RBI consolidates 9,000 circulars into 244 Master Directions for enhanced ease of doing business. Details here

The Reserve Bank of India (RBI) on Friday announced the issuance of a comprehensive set of Consolidated Master Directions (MDs), marking one of its most extensive regulatory reorganisations to date. The initiative streamlines more than 9,000 existing circulars, directions and guidelines into 238 function-wise MDs, aimed at improving regulatory clarity, ease of access and compliance for regulated entities. According to the RBI, the consolidation exercise was undertaken by its Department of Regulation after recognising the need to modernise and simplify India’s regulatory framework. Over the years, the central bank had issued multiple instructions under various Acts, resulting in a growing regulatory perimeter and overlapping directives. A total of 244 Master Directions have now been issued, replacing approximately 3,500 earlier circulars, notifications and guidelines. The RBI has also published lists of circulars to be repealed and those that will continue as standalone instructions. “These 244 MDs consolidate all the regulatory instructions issued to the REs over several decades which are currently administered by Department of Regulation,” Shirish Chandra Murmu, Deputy Governor, RBI told at a press conference. The newly issued Master Directions span 11 categories of regulated entities, including commercial banks, small finance banks, payments banks, regional rural banks, local area banks, co-operative banks, all-India financial institutions, NBFCs, asset reconstruction companies and credit information companies.
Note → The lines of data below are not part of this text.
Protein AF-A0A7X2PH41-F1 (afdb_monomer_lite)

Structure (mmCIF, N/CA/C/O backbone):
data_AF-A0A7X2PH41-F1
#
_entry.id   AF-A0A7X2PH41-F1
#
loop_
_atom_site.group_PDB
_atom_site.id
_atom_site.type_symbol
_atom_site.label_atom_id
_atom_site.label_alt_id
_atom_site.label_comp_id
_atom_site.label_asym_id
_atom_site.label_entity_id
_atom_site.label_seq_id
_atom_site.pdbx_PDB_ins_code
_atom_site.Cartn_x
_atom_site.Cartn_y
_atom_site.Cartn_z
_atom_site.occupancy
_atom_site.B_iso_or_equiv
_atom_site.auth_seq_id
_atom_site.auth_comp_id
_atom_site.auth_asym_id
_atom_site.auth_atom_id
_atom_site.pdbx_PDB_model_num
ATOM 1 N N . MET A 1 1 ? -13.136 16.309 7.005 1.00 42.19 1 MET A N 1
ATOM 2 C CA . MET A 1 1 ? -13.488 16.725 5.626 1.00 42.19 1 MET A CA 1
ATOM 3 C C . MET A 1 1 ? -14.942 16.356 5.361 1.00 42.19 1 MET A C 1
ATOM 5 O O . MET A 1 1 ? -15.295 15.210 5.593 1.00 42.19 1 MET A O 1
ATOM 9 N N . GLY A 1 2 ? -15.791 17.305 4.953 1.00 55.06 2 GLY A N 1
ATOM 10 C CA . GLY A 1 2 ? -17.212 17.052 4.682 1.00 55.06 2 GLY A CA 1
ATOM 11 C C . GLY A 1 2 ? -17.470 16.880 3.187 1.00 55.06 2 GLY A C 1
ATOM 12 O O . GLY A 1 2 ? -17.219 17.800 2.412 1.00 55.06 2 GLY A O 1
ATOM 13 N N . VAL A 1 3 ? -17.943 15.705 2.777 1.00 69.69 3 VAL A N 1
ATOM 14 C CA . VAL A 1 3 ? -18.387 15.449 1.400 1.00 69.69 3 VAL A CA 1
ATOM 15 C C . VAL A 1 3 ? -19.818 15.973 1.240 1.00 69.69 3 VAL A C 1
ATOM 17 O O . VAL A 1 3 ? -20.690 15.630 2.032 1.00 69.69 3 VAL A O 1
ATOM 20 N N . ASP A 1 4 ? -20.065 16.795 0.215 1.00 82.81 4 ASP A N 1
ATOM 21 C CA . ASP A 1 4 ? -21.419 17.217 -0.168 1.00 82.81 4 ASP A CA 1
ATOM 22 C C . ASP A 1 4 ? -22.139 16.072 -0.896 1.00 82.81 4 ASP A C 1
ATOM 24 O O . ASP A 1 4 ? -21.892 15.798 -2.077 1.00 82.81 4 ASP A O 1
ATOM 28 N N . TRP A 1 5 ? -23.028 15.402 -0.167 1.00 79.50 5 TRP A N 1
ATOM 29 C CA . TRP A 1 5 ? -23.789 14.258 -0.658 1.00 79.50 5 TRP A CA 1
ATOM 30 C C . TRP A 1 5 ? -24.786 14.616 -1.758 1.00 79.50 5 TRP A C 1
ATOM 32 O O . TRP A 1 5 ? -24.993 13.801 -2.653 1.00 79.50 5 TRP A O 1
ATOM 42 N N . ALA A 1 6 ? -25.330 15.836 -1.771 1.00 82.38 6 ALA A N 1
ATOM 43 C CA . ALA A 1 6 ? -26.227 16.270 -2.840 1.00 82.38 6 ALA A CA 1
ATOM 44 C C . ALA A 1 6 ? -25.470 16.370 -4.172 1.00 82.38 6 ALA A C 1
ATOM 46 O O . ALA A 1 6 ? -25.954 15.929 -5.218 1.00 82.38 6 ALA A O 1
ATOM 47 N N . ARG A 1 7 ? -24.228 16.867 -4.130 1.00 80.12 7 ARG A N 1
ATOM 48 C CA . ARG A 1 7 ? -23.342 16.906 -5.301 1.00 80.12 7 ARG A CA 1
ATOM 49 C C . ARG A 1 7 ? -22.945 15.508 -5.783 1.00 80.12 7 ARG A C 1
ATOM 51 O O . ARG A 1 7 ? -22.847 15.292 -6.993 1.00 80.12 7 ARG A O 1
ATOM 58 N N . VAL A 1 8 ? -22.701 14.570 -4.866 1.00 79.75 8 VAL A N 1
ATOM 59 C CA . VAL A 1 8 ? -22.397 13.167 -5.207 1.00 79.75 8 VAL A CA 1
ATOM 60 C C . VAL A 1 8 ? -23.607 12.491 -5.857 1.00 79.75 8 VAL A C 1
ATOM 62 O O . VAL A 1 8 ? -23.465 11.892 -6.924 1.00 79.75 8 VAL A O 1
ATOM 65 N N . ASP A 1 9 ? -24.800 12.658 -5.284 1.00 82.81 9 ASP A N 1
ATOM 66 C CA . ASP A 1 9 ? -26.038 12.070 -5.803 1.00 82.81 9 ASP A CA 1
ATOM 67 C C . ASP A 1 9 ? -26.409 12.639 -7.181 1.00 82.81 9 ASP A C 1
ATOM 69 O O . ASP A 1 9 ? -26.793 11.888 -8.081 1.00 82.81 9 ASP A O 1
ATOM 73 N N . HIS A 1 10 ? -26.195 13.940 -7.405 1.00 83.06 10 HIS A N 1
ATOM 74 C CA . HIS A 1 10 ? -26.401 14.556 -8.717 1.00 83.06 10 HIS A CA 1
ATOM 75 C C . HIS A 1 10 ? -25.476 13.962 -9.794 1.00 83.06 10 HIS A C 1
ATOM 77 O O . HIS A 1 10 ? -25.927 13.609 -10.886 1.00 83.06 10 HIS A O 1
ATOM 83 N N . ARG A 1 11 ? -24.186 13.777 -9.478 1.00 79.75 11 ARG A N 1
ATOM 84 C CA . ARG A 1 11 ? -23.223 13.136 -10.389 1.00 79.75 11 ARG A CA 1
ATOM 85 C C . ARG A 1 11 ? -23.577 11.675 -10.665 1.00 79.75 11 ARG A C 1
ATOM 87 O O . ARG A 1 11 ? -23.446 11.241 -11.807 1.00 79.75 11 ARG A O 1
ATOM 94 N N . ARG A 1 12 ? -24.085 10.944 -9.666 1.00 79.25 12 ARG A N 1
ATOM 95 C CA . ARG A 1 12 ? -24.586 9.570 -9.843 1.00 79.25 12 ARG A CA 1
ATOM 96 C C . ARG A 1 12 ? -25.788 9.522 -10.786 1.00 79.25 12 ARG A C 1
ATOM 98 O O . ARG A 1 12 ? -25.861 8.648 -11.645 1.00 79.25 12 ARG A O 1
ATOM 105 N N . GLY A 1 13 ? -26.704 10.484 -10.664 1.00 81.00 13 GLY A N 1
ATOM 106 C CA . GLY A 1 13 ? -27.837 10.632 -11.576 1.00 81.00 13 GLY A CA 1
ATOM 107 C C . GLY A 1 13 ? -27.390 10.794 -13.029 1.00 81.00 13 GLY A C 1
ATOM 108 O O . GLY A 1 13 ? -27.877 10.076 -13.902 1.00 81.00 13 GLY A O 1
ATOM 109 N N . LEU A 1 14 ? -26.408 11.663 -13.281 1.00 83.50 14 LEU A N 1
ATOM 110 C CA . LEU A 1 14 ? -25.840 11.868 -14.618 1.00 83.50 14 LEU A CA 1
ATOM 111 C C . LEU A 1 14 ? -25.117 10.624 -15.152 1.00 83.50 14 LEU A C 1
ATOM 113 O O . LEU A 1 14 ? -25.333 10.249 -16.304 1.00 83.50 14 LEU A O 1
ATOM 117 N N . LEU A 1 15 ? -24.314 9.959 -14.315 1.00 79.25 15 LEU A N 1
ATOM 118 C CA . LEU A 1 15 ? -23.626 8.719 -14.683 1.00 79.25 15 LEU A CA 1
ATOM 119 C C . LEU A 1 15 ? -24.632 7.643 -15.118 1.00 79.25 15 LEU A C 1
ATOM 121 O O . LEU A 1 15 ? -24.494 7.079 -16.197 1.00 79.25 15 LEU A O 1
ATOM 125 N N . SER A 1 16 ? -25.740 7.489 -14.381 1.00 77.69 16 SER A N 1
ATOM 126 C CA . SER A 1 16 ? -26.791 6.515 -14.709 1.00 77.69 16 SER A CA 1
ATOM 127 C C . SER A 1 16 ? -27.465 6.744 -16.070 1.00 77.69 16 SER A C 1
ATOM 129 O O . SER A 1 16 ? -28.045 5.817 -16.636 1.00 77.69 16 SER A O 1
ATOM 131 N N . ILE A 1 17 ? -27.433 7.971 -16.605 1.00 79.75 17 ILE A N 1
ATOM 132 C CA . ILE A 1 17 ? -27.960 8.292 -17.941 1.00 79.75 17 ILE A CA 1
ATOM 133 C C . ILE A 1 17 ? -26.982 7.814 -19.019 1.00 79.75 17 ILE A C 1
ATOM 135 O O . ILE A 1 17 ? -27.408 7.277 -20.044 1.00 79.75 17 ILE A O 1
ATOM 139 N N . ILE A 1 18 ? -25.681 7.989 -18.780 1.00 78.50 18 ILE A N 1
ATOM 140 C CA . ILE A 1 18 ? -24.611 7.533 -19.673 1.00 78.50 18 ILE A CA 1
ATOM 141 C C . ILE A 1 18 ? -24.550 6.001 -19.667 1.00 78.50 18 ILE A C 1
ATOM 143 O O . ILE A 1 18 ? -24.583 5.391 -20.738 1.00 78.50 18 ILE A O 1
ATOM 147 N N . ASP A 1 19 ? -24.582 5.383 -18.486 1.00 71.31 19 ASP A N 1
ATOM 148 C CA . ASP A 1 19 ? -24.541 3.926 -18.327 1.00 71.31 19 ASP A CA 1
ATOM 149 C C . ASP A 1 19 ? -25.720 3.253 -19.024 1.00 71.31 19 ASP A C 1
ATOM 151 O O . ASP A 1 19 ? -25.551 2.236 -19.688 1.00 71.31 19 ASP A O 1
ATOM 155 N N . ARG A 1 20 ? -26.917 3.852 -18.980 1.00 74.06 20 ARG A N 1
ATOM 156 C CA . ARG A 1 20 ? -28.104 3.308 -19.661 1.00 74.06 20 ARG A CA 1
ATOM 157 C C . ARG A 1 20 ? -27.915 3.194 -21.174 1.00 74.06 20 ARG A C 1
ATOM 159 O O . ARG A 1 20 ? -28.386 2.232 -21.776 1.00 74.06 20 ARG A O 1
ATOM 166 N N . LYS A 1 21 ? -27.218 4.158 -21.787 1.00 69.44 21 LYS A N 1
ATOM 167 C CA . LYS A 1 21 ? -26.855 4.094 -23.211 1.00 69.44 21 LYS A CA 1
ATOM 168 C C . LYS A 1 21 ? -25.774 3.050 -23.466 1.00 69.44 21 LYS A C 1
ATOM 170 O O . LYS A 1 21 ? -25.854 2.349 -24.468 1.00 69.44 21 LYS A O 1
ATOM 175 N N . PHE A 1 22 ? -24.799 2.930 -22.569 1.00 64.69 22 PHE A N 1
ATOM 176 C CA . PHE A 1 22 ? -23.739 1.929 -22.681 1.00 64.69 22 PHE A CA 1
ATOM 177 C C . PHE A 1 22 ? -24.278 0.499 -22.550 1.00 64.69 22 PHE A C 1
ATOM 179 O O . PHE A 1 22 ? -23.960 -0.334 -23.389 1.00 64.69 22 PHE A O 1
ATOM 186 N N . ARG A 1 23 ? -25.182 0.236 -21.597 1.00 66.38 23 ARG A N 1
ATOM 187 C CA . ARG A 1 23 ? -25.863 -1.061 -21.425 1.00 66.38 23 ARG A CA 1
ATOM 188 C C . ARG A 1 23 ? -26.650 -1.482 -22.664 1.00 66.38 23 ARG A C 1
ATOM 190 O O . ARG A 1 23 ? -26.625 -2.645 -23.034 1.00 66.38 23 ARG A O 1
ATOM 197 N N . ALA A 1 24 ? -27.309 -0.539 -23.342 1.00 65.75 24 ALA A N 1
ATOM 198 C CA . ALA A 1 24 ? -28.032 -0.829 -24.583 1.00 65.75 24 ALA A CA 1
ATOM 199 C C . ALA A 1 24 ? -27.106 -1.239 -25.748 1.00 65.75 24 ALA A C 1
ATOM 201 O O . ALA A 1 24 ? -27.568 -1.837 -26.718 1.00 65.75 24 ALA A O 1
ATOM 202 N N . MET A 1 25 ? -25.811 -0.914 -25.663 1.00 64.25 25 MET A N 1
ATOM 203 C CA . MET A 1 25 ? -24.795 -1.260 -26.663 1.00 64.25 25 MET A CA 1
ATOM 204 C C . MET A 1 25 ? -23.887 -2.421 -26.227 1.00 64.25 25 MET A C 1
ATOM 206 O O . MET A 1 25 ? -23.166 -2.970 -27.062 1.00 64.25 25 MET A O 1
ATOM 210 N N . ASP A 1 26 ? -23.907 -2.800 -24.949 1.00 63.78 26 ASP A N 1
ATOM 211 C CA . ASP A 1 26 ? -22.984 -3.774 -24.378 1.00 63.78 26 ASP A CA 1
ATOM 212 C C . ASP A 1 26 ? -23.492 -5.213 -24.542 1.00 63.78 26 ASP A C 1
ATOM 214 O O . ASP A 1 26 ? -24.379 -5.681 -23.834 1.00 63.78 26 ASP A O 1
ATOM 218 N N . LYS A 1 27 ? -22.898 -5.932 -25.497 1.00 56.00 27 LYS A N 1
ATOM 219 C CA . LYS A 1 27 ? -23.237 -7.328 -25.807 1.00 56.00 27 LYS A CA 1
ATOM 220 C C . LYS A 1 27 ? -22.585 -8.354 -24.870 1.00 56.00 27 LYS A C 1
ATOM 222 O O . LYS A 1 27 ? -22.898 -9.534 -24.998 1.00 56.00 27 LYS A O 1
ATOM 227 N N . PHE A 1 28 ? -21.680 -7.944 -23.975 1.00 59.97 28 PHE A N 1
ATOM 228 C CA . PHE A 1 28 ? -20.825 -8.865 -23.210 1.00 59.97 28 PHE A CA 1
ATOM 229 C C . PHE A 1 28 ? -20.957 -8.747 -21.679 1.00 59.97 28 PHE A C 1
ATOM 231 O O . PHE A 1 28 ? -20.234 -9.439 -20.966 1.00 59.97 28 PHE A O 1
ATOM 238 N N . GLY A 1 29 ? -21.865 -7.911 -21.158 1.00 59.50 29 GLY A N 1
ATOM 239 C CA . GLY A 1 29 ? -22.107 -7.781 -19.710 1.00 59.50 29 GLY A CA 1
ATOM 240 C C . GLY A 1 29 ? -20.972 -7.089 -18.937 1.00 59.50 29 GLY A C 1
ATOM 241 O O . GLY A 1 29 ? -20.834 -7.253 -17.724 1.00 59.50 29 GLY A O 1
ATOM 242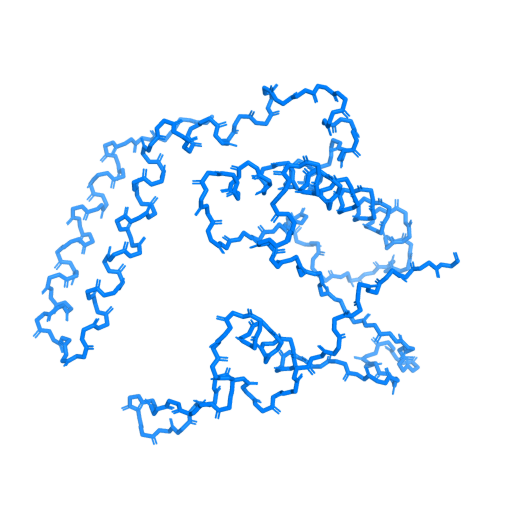 N N . ILE A 1 30 ? -20.131 -6.314 -19.623 1.00 59.72 30 ILE A N 1
ATOM 243 C CA . ILE A 1 30 ? -19.039 -5.531 -19.026 1.00 59.72 30 ILE A CA 1
ATOM 244 C C . ILE A 1 30 ? -19.611 -4.384 -18.176 1.00 59.72 30 ILE A C 1
ATOM 246 O O . ILE A 1 30 ? -19.114 -4.109 -17.083 1.00 59.72 30 ILE A O 1
ATOM 250 N N . ALA A 1 31 ? -20.687 -3.755 -18.645 1.00 61.50 31 ALA A N 1
ATOM 251 C CA . ALA A 1 31 ? -21.393 -2.672 -17.977 1.00 61.50 31 ALA A CA 1
ATOM 252 C C . ALA A 1 31 ? -22.039 -3.133 -16.661 1.00 61.50 31 ALA A C 1
ATOM 254 O O . ALA A 1 31 ? -21.933 -2.427 -15.664 1.00 61.50 31 ALA A O 1
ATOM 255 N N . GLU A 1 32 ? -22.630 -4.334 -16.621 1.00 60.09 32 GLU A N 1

Instructions relating to NABARD-regulated entities such as regional rural banks and state and central co-operative banks were consolidated in consultation with NABARD. Drafts of the consolidated MDs were placed on the RBI website for public comments in October 2025, and the central bank received over 770 responses from stakeholders. While several suggestions sought regulatory changes beyond the scope of consolidation, the RBI noted that all relevant inputs were considered while finalising the documents. The central bank stated that the consolidation is expected to reduce compliance burden, enhance transparency and support its broader objective of improving the ease of doing business within the financial sector.